■ **Exercise**:
The line with "ATOM 27 N N", the line with "ATOM 46 N N", and all lines between them in the material below: return these exactly, and no others.

──────── Data excerpts ────────

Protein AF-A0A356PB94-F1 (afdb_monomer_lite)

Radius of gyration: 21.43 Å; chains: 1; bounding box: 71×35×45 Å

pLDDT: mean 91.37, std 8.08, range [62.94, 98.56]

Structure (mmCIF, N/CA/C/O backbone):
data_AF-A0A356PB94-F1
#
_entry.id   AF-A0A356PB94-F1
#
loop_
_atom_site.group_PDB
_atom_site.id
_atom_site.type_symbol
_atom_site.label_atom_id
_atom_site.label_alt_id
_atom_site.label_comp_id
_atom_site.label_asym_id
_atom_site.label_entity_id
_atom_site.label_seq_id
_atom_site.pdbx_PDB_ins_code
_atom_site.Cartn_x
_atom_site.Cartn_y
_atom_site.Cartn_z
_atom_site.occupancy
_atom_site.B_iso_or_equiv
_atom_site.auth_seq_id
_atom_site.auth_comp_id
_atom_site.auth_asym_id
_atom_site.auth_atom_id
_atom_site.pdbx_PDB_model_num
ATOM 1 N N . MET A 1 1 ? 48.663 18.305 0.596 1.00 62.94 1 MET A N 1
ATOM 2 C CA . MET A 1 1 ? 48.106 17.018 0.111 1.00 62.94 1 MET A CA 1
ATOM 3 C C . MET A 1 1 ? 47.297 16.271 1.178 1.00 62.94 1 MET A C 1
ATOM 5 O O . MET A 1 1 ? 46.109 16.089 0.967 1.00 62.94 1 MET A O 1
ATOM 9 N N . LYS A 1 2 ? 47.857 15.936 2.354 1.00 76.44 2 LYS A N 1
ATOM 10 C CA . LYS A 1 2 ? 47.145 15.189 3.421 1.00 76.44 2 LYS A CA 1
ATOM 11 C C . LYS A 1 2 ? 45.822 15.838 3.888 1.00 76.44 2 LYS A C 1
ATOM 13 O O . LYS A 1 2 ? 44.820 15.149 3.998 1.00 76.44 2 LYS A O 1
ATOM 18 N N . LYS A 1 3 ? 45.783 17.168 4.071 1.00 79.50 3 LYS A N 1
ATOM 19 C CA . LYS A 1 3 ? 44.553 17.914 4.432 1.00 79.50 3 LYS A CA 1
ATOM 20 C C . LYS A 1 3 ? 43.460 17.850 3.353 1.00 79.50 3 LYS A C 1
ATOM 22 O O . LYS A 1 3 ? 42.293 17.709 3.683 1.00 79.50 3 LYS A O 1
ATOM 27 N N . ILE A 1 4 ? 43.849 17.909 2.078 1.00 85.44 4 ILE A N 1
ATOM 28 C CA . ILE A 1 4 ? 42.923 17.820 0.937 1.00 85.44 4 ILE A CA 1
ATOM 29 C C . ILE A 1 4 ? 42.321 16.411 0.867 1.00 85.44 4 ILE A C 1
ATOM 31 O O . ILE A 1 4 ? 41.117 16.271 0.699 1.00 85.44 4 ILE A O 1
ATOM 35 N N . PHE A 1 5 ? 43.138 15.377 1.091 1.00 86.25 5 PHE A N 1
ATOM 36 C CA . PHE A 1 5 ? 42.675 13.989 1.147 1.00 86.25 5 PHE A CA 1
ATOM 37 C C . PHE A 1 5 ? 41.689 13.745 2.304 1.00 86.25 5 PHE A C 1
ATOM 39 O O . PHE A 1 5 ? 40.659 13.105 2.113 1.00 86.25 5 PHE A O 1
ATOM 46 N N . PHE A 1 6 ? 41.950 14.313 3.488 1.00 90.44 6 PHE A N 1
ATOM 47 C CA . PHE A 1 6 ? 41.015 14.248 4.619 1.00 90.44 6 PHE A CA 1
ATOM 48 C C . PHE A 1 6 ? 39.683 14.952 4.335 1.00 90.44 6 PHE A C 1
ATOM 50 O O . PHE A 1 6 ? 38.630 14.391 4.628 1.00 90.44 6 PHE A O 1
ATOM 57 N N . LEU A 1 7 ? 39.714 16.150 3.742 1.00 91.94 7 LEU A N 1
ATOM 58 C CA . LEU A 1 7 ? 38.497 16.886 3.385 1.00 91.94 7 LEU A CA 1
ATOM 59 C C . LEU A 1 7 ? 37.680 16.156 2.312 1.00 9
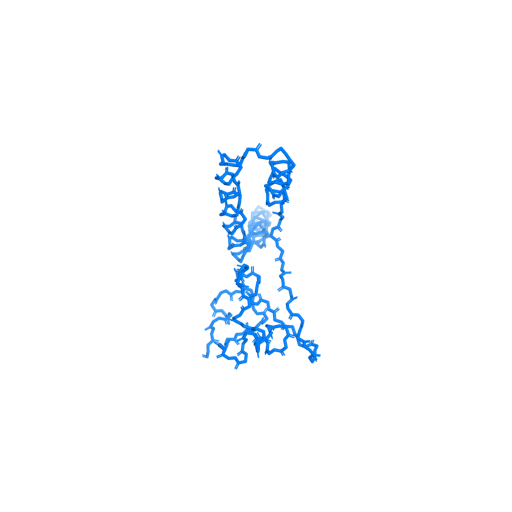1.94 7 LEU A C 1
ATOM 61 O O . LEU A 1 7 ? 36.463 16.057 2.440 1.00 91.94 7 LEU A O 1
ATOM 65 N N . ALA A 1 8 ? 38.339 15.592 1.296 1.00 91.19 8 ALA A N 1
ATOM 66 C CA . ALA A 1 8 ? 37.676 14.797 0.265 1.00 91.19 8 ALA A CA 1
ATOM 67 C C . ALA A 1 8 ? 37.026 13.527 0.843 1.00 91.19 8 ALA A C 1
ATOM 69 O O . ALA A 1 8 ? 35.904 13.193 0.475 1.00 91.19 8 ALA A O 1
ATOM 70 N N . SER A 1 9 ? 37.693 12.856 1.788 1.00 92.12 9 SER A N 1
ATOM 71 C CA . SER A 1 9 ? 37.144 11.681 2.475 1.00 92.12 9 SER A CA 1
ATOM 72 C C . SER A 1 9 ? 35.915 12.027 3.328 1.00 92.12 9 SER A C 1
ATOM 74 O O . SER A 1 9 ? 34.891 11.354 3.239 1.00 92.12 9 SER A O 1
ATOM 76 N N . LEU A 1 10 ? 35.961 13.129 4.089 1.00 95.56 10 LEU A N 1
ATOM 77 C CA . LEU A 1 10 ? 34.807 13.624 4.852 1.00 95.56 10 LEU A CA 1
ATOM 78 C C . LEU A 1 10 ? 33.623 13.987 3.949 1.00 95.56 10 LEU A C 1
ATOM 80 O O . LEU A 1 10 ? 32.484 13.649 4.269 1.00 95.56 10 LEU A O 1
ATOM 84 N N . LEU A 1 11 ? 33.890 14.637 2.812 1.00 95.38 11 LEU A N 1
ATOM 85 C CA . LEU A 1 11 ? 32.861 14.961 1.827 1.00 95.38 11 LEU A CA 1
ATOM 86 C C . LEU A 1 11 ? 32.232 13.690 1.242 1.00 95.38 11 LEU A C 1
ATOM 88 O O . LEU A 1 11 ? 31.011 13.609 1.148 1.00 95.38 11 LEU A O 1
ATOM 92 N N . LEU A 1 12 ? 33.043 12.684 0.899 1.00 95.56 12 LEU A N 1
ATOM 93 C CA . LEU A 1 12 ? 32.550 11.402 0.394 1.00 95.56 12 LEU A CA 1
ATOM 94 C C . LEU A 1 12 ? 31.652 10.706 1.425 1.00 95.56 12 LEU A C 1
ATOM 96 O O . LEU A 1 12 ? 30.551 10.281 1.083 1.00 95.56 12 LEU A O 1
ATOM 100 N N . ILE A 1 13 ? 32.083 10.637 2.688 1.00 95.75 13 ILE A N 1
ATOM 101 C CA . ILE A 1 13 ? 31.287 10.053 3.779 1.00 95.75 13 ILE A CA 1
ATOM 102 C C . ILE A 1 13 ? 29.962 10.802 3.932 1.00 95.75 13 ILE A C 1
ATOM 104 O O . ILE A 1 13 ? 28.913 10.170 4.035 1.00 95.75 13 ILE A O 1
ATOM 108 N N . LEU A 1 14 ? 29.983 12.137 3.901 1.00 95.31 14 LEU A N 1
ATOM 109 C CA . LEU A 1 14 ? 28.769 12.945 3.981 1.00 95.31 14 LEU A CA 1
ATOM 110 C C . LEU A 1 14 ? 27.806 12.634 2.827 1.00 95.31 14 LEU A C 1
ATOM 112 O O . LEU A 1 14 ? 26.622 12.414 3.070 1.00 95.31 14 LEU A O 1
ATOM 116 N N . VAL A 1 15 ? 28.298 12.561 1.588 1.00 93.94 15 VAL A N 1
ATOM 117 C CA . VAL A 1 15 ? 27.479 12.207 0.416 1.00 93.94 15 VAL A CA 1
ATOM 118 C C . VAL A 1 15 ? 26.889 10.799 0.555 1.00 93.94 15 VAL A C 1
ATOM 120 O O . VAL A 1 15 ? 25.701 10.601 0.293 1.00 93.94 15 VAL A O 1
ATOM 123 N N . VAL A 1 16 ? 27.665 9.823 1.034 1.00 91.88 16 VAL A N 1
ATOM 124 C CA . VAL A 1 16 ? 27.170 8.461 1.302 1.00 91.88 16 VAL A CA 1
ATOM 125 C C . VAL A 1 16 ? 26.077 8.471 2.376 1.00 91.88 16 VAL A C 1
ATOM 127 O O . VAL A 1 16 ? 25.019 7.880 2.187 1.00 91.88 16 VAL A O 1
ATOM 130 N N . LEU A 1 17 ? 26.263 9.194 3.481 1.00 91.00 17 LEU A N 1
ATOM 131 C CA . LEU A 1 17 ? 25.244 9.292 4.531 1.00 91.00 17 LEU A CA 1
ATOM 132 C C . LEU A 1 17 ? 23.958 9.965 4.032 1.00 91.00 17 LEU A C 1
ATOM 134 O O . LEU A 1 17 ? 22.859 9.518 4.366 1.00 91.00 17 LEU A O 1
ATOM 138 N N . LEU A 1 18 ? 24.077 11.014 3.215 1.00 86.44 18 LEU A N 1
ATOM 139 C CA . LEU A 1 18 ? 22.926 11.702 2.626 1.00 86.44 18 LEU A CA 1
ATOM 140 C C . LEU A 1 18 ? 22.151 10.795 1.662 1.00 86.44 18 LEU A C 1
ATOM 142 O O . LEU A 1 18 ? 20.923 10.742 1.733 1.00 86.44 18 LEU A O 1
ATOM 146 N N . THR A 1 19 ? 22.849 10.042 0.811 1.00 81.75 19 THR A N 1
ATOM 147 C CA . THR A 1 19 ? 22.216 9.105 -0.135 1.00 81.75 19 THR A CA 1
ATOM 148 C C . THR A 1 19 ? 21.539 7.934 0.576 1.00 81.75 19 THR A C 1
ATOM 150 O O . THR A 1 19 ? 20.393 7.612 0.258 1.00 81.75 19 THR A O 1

────────

■ **Solution for this exercise**:
ATOM 27 N N . ILE A 1 4 ? 43.849 17.909 2.078 1.00 85.44 4 ILE A N 1
ATOM 28 C CA . ILE A 1 4 ? 42.923 17.820 0.937 1.00 85.44 4 ILE A CA 1
ATOM 29 C C . ILE A 1 4 ? 42.321 16.411 0.867 1.00 85.44 4 ILE A C 1
ATOM 31 O O . ILE A 1 4 ? 41.117 16.271 0.699 1.00 85.44 4 ILE A O 1
ATOM 35 N N . PHE A 1 5 ? 43.138 15.377 1.091 1.00 86.25 5 PHE A N 1
ATOM 36 C CA . PHE A 1 5 ? 42.675 13.989 1.147 1.00 86.25 5 PHE A CA 1
ATOM 37 C C . PHE A 1 5 ? 41.689 13.745 2.304 1.00 86.25 5 PHE A C 1
ATOM 39 O O . PHE A 1 5 ? 40.659 13.105 2.113 1.00 86.25 5 PHE A O 1
ATOM 46 N N . PHE A 1 6 ? 41.950 14.313 3.488 1.00 90.44 6 PHE A N 1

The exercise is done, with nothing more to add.